TPT load source files with regular expression

Tools & Utilities
Teradata Employee

TPT load source files with regular expression

We are now using TPT and we have a requirement to load multiple files at the same time. In the beginning we use the (*) in the file name but we have a challenge of using the wildcard character (*). Anyway to use TPT load data file contain regular expression such as ABC_AAA_[0-9].dat, ABC_AAA_BBB_[0-9][0-9].dat? 

Here is the example case:

File layout - 1

ABC_AAA_01.dat

ABC_AAA_02.dat

ABC_AAA_03.dat

File layout - 2

ABC_AAA_BBB_01.dat

ABC_AAA_BBB_02.dat

These 2 file layouts are located in the same directory. If we define the FileName = 'ABC_AAA_*.dat' in TPT script, all 5 source files will be considered by TPT to load and it will cause failure because the 2nd layout is different from 1st layout.

Tags (1)
5 REPLIES
Enthusiast

Re: TPT load source files with regular expression

Hi,

Appearantly this regular expression for file names should work, because the * means anything in the file name. Can you please paste the actual error you are facing.

Also consult the following post, hope it will help you.

http://developer.teradata.com/tools/articles/teradata-parallel-transporter-active-and-batch-director...

Khurram
Teradata Employee

Re: TPT load source files with regular expression

TPT does not support "ABC_AAA_[0-9].dat" syntax.

If you want to use the wildcard syntax, all files must adhere to the same layout.

Thus, in this particular scenario, due to the way the files are named, you would need to separate out the files with the different layouts into separate directories.

-- SteveF
Teradata Employee

Re: TPT load source files with regular expression

Another thought: If you are trying to load the data from all 5 files, but you know you need to use 2 different load tasks to accomplish the job, you can use one step to load the files from ABC_AAA_BBB_*.dat, then use a subsequent TPT job step to move those files to an archive directory, then use yet another job step to load the data from ABC_AAA_*.dat.

-- SteveF
Teradata Employee

Re: TPT load source files with regular expression

Thanks Feinholz, we found another alternative solution with using FileList attribute of DataConnector operator and use Shell script to generate the list of real file name from the regular expression.

But I got a problem when include full path together with the file name in the list of file.
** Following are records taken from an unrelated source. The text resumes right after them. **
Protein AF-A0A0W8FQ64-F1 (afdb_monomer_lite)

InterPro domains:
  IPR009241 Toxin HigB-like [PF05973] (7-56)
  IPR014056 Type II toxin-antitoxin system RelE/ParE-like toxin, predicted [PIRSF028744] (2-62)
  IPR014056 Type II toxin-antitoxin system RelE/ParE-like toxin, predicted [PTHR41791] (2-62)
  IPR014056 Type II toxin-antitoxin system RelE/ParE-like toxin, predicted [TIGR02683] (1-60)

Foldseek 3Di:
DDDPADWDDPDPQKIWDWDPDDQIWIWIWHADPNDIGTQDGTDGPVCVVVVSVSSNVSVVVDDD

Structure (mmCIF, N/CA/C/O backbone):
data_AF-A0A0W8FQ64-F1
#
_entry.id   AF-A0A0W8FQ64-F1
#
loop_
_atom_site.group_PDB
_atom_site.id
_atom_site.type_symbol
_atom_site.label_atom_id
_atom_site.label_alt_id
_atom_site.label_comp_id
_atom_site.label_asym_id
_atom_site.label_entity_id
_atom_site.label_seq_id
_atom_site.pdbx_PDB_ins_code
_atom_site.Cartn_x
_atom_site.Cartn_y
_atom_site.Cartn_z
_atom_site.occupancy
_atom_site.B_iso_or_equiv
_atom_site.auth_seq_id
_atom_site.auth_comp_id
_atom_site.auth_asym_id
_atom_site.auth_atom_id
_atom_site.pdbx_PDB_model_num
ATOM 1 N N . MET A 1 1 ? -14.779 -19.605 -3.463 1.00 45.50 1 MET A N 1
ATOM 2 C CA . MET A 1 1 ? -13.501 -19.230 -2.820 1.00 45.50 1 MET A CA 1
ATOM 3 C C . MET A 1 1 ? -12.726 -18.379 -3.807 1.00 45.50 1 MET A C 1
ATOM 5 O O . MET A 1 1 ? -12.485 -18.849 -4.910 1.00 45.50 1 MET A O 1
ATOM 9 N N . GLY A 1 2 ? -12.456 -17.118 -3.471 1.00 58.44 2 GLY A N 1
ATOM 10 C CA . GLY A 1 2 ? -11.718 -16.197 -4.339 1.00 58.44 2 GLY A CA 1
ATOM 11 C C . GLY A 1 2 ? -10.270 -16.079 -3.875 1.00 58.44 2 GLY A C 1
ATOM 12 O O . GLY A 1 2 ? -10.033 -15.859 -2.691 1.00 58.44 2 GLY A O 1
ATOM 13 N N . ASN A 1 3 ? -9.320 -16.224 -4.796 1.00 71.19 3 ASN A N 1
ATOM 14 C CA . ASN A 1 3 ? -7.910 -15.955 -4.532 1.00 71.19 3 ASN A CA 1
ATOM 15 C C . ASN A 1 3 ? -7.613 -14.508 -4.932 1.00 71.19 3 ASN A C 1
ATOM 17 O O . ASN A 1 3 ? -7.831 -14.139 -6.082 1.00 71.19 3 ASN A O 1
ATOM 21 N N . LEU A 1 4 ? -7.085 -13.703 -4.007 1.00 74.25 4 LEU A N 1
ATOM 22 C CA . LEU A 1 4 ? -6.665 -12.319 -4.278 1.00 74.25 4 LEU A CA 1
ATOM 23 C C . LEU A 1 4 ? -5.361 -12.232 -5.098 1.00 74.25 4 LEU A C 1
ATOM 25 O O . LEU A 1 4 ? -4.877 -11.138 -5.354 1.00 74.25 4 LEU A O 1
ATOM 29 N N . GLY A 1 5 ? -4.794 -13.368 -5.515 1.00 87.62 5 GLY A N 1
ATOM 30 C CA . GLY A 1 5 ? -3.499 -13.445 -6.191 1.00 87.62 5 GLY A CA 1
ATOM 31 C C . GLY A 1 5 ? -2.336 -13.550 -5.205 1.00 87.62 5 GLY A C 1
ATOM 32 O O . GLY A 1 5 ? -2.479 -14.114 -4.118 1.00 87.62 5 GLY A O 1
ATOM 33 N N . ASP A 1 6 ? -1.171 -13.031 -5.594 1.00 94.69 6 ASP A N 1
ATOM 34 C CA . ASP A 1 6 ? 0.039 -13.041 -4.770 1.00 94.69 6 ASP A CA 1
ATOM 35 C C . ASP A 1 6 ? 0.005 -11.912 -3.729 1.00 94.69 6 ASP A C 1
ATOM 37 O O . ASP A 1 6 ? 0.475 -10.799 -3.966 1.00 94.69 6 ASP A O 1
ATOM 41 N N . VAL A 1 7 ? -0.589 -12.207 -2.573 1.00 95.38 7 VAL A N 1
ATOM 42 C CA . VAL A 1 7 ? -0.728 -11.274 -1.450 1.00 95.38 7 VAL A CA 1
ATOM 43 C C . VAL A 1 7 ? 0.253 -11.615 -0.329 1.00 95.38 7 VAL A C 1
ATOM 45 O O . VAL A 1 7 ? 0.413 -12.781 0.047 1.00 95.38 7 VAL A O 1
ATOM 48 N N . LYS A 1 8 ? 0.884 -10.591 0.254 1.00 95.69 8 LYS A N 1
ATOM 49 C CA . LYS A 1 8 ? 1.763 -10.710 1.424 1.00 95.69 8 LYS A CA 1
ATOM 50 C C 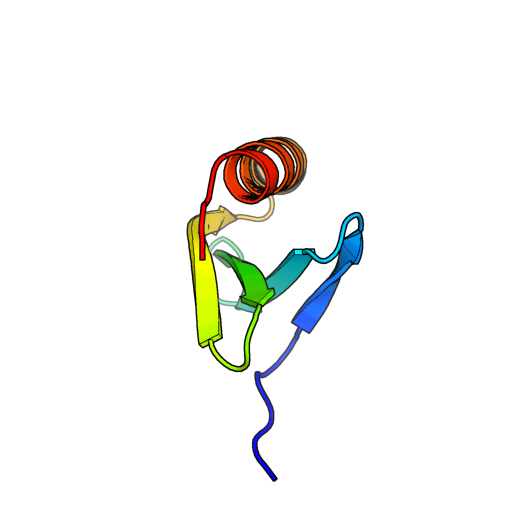. LYS A 1 8 ? 1.361 -9.735 2.532 1.00 95.69 8 LYS A C 1
ATOM 52 O O . LYS A 1 8 ? 1.145 -8.561 2.242 1.00 95.69 8 LYS A O 1
ATOM 57 N N . PRO A 1 9 ? 1.295 -10.170 3.803 1.00 96.69 9 PRO A N 1
ATOM 58 C CA . PRO A 1 9 ? 1.154 -9.239 4.915 1.00 96.69 9 PRO A CA 1
ATOM 59 C C . PRO A 1 9 ? 2.438 -8.413 5.070 1.00 96.69 9 PRO A C 1
ATOM 61 O O . PRO A 1 9 ? 3.539 -8.959 4.990 1.00 96.69 9 PRO A O 1
ATOM 64 N N . VAL A 1 10 ? 2.298 -7.111 5.326 1.00 96.69 10 VAL A N 1
ATOM 65 C CA . VAL A 1 10 ? 3.427 -6.178 5.555 1.00 96.69 10 VAL A CA 1
ATOM 66 C C . VAL A 1 10 ? 3.395 -5.535 6.953 1.00 96.69 10 VAL A C 1
ATOM 68 O O . VAL A 1 10 ? 4.120 -4.580 7.246 1.00 96.69 10 VAL A O 1
AT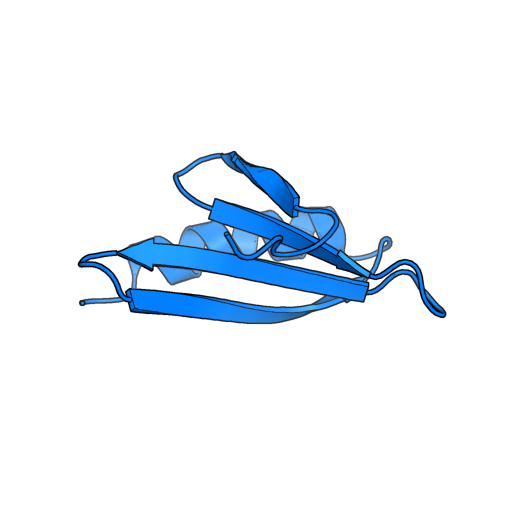OM 71 N N . GLY A 1 11 ? 2.576 -6.100 7.845 1.00 96.00 11 GLY A N 1
ATOM 72 C CA . GLY A 1 11 ? 2.387 -5.661 9.229 1.00 96.00 11 GLY A CA 1
ATOM 73 C C . GLY A 1 11 ? 1.239 -4.666 9.396 1.00 96.00 11 GLY A C 1
ATOM 74 O O . GLY A 1 11 ? 0.714 -4.145 8.417 1.00 96.00 11 GLY A O 1
ATOM 75 N N . ASP A 1 12 ? 0.840 -4.429 10.646 1.00 95.25 12 ASP A N 1
ATOM 76 C CA . ASP A 1 12 ? -0.167 -3.427 11.045 1.00 95.25 12 ASP A CA 1
ATOM 77 C C . ASP A 1 12 ? -1.534 -3.576 10.351 1.00 95.25 12 ASP A C 1
ATOM 79 O O . ASP A 1 12 ? -2.220 -2.602 10.052 1.00 95.25 12 ASP A O 1
ATOM 83 N N . GLY A 1 13 ? -1.931 -4.819 10.057 1.00 94.12 13 GLY A N 1
ATOM 84 C CA . GLY A 1 13 ? -3.187 -5.111 9.354 1.00 94.12 13 GLY A CA 1
ATOM 85 C C . GLY A 1 13 ? -3.181 -4.718 7.871 1.00 94.12 13 GLY A C 1
ATOM 86 O O . GLY A 1 13 ? -4.247 -4.639 7.255 1.00 94.12 13 GLY A O 1
ATOM 87 N N . ILE A 1 14 ? -2.000 -4.473 7.296 1.00 96.88 14 ILE A N 1
ATOM 88 C CA . ILE A 1 14 ? -1.806 -4.102 5.893 1.00 96.88 14 ILE A CA 1
ATOM 89 C C . ILE A 1 14 ? -1.333 -5.309 5.090 1.00 96.88 14 ILE A C 1
ATOM 91 O O . ILE A 1 14 ? -0.472 -6.085 5.523 1.00 96.88 14 ILE A O 1
ATOM 95 N N . SER A 1 15 ? -1.882 -5.440 3.890 1.00 97.00 15 SER A N 1
ATOM 96 C CA . SER A 1 15 ? -1.487 -6.430 2.897 1.00 97.00 15 SER A CA 1
ATOM 97 C C . SER A 1 15 ? -1.023 -5.749 1.616 1.00 97.00 15 SER A C 1
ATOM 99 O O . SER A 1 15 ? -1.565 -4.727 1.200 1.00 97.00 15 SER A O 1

TPT return error message said file not found.

TPT_DATACONNECTOR_OPERATOR: TPT19404 pmOpen failed. Requested file not found (4)

If I remove full path from the list of file name and run TPT in the same path as data file, TPT will run successfully. 

I do not understand what is wrong when I defined the full path (I test with VMWare, TPT run on Window) as below in the list of file name. Could you please give me an advice how to correct it. 

TPT_DATA_FILE_LIST.txt

E:\90_Temp\Test_Name\TPT_DATA_01.dat

E:\90_Temp\Test_Name\TPT_DATA_02.dat

TPT - Data Connector Operator:

DEFINE OPERATOR TPT_DATACONNECTOR_OPERATOR

TYPE DATACONNECTOR PRODUCER

SCHEMA INPUTFILESCHEMA

ATTRIBUTES

(

IndicatorMode = 'N',

TextDelimiter = '|',

Format = 'delimited',

RowErrFileName = 'E:\90_Temp\BAD_DATA.dat',

VARCHAR PRIVATELOGNAME  = 'DATACONNECTOR_OPERATOR_LOG' ,

VARCHAR DIRECTORYPATH  = 'E:\90_Temp\Test_Name\' ,

VARCHAR FILELIST  = 'Y',

VARCHAR FILENAME  = 'TPT_DATA_FILE_LIST.txt'

);

Re: TPT load source files with regular expression

Hi there

Even if this is my first day in this forum, I have an idea concerning Your question.

The Teradata Parallel Transporter 13.10 User Guide.pdf page 156 reads

"If the pathname that you specify with the FileName attribute (as filename) contains any

embedded pathname syntax (“/ “on a UNIX OS or “\” on Windows), the pathname is

accepted as the entire pathname.

However, if the DirectoryPath attribute is present, the

FileName attribute is ignored
, and a warning message is issued
."

I cannot test it (my first time with TPT, please excuse me), but I would try:

First idea:  Use "\<servername>"  instead of "E:"

Second idea (if 1st idea fails):

Drop Attribute DIRECTORYPATH

and use VARCHAR FILENAME  = '<path>\TPT_DATA_FILE_LIST.txt'

If this doesn't help I am confused too, because "Teradata Parallel Transporter 13.10 Reference.pdf" page 93 reads

"When used with the FileList attribute, filename is expected to contain a list

of names of the files to be processed, each with a full path specification
."

Please excuse me if this doesn't help. By now I have no possibility to test it.

Best regards, Wolfgang.